После того как я осознал, что весь видимый мною мир — это лишь часть всеобъемлющего бытия Омниверса, моя мысль пришла в движение. На какое-то время я увлёкся простой игрой: творил в воображении самые невероятные конфигурации реальности, лишь для того, чтобы вновь убедиться: и такой мир возможен, а следовательно, он уже есть. Это наполняло меня восторгом, давало ощущение полного понимания.
Мне не нужно было втискивать эти миры в тесные рамки необходимости или изобретать невероятное везение, чтобы обосновать их наличие: моя идея в своей простоте и ясности разрешала быть им всем, была единым и окончательным ответом на всякий вопрос.
Вскоре, однако, восторг отступил перед лицом новой, кардинальной проблемы. Если в Омниверсе нет границы между тем, что есть, и тем, что может быть, то насколько велико это «может быть»? Как далеко оно простирается и достигает ли какого-то предела? Всё, что возможно — это что? Всё, что допустимо? Всё, что представимо? Немыслимо? Возможно ли что-то такое, что вообще никак невозможно выразить?
Само понятие возможности неожиданно оказалось своего рода границей, неявно отделяющей то, что быть могло — и было — от того, что быть не могло. Но при этом то, что быть не могло, не было равно тому, чего нет. И если Омниверс — это «всё, что может быть», то разве «всё» не должно включать в себя действительно всё? Почему бы тому, что быть не может, — всё же быть? В виде какой-то иной реальности? Высшей, непостижимой, находящейся за гранью любого ума?
Это крайне озадачило меня. Я сбился с пути. Я чувствовал, что пытаюсь найти ответ, но не могу даже правильно сформулировать вопрос. Поэтому я решил двигаться очень осторожно.
Если вещь непостижима принципиально, поскольку пребывает вне рамок любого ума, то вопрос её существования лишён смысла. Находясь там, вовне, она и невидима ни для какого ума — а это неотличимо от того, что её нет вообще. Как и небытие, это такая же абстракция, исчезающая в попытке её представить. Ей попросту негде появиться.
Если же немыслимое лишь кажется таковым из-за ограниченности конкретного разума — например, моего, — то оно не закрыто для осмысления в принципе. И я могу составить хотя бы общее представление о нём, опираясь на знание о более простых, доступных мне вещах.
Например, я могу выделить два самых базовых способа бытия любой вещи, которые, взаимно исключая друг друга, исчерпывают всё существование как таковое.

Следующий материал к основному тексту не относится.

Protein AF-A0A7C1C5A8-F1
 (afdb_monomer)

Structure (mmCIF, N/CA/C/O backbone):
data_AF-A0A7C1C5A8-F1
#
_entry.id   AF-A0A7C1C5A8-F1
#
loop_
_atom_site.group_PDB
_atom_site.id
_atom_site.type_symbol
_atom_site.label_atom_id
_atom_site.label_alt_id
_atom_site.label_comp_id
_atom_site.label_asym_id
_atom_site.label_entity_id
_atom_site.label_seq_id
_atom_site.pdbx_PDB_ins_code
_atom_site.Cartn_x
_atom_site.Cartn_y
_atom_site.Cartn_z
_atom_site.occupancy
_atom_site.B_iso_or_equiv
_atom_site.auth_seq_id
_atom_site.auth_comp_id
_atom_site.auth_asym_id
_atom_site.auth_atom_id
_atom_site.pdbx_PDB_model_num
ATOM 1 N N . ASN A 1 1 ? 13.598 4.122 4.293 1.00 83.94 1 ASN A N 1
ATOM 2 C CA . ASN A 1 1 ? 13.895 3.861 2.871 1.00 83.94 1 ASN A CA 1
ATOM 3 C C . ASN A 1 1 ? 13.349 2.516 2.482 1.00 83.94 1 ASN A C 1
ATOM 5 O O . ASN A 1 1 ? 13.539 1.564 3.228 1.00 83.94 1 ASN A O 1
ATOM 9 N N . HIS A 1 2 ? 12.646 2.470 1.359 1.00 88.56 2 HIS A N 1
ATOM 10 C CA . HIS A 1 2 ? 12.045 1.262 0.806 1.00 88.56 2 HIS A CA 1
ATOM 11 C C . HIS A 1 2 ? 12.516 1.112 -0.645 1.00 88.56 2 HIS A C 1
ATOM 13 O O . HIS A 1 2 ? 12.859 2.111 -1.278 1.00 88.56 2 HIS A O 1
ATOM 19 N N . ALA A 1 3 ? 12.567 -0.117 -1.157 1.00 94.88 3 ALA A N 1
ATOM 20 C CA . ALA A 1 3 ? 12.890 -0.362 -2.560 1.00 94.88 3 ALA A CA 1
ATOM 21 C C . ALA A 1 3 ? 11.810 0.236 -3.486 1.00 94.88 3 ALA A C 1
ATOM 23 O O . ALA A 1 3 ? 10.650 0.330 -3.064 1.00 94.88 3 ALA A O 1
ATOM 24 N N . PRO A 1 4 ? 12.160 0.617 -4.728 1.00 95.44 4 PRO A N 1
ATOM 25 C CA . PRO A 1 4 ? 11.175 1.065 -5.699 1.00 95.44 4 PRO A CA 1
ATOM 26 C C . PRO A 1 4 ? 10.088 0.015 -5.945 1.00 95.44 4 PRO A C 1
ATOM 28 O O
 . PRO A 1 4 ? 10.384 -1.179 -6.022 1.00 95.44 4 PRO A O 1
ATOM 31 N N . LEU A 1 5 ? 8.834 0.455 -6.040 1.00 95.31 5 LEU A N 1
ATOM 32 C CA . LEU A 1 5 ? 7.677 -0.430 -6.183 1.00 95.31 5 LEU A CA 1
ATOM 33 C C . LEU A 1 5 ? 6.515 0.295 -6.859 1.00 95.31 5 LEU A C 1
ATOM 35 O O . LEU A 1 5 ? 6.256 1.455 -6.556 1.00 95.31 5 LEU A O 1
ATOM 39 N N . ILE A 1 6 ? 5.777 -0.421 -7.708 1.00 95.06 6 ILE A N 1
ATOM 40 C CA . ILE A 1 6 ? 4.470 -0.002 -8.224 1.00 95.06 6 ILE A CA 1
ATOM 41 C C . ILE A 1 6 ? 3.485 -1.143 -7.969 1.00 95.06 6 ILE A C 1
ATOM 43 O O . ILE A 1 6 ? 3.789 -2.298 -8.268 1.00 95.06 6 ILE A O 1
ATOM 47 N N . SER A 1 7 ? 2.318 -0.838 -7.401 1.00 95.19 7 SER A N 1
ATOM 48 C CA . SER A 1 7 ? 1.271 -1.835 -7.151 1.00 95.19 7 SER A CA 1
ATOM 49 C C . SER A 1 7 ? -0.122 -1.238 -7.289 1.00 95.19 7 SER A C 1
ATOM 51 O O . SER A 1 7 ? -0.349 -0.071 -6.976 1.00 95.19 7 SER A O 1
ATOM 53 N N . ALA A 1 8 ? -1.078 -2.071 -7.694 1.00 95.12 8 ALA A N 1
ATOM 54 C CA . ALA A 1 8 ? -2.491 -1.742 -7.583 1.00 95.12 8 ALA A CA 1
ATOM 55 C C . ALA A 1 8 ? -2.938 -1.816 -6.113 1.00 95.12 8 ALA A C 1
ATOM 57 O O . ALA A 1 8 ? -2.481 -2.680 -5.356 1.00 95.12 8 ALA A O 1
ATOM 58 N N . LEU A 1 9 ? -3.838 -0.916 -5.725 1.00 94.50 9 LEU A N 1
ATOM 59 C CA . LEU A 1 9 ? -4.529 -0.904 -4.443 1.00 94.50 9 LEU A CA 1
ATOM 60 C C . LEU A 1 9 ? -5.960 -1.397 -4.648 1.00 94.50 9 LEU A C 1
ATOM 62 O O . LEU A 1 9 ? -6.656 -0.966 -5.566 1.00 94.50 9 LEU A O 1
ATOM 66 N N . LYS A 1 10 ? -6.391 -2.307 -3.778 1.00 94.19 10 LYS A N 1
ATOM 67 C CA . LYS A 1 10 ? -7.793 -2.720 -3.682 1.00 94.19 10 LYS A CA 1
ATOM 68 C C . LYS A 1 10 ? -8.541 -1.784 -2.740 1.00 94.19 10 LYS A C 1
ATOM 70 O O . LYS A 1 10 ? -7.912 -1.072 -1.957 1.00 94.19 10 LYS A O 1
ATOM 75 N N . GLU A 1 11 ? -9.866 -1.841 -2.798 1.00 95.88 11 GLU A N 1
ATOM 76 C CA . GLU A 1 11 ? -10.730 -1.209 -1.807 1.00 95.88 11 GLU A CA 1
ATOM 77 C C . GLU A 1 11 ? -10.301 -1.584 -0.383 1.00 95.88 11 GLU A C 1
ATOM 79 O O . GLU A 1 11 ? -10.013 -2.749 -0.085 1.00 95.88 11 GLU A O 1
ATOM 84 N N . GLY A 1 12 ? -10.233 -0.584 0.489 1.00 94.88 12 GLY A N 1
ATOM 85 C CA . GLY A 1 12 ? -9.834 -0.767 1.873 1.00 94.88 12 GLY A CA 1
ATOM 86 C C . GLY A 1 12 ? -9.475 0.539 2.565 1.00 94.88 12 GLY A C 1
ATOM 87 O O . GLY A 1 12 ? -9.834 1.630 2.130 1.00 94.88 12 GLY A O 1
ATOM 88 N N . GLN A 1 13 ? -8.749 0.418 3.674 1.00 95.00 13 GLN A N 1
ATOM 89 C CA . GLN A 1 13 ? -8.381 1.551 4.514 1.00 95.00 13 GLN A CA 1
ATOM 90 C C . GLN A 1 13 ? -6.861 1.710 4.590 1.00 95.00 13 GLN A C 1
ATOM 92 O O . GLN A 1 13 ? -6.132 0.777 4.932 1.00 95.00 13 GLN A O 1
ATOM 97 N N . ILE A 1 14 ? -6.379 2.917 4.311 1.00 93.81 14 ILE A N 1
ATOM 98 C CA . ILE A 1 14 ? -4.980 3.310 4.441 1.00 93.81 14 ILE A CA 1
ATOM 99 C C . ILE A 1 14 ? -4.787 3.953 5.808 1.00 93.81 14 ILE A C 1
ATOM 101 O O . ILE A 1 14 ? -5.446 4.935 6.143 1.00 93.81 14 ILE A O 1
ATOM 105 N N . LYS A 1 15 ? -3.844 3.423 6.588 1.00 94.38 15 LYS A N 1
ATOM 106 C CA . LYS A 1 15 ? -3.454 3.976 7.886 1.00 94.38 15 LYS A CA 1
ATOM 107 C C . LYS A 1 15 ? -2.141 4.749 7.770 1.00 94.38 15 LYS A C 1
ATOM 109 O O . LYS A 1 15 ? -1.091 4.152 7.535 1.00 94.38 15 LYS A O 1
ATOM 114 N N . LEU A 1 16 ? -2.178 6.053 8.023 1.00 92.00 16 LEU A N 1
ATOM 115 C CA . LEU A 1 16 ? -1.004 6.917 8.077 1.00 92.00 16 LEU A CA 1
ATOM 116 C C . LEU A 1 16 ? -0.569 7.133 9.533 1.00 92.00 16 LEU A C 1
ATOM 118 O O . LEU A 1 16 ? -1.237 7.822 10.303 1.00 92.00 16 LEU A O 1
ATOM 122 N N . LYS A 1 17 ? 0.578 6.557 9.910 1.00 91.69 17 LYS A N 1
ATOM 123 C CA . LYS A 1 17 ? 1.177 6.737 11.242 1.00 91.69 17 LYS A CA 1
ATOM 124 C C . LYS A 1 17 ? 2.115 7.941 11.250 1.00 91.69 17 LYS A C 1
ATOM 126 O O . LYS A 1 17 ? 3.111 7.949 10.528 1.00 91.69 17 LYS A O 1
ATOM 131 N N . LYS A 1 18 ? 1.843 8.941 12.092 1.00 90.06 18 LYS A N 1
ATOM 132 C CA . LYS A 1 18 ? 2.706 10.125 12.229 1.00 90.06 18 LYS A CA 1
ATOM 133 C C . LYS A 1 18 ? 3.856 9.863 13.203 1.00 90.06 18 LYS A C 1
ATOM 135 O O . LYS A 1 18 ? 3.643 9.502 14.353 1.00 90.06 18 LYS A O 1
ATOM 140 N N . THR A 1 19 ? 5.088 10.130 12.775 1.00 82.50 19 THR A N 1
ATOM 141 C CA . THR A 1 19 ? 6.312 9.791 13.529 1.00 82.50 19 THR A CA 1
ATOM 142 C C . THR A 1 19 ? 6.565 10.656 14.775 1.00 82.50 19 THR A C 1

Первый и очевидный: если что-то, даже невыразимое, существует, то оно сообразуется с самим собой, подчиняется необходимости пребывать каким-то определённым образом. Так было в моём мире, доступном для наблюдения; так было и в тех мирах, которые я воображал: в их основе лежали законы и правила. Структуры миров могли быть сколь угодно причудливыми, но они — были.
Однако невыразимое могло оказаться таковым именно потому, что низвергало этот принцип. Что, если оно отрицает саму идею правил и законов? Что, если оно не может быть выраженным именно из-за отсутствия внутренней структуры — или из-за того, что та меняется быстрее, чем мысль успевает коснуться её?
Казалось, это обещает захватывающую, безбрежную свободу — возможность быть чем-то таким, что не подчинено вообще ничему и не стеснено никакими определениями; способность становиться чем угодно, не увязая в конкретности ни на мгновение. Но пристальный взгляд обнаруживал за такой неуловимостью — бессодержательность. Ведь если нечто ускользает от любого описания, не становится ли оно недоступным и для самого себя? Не является ли это лишь иным определением того, чего попросту нет?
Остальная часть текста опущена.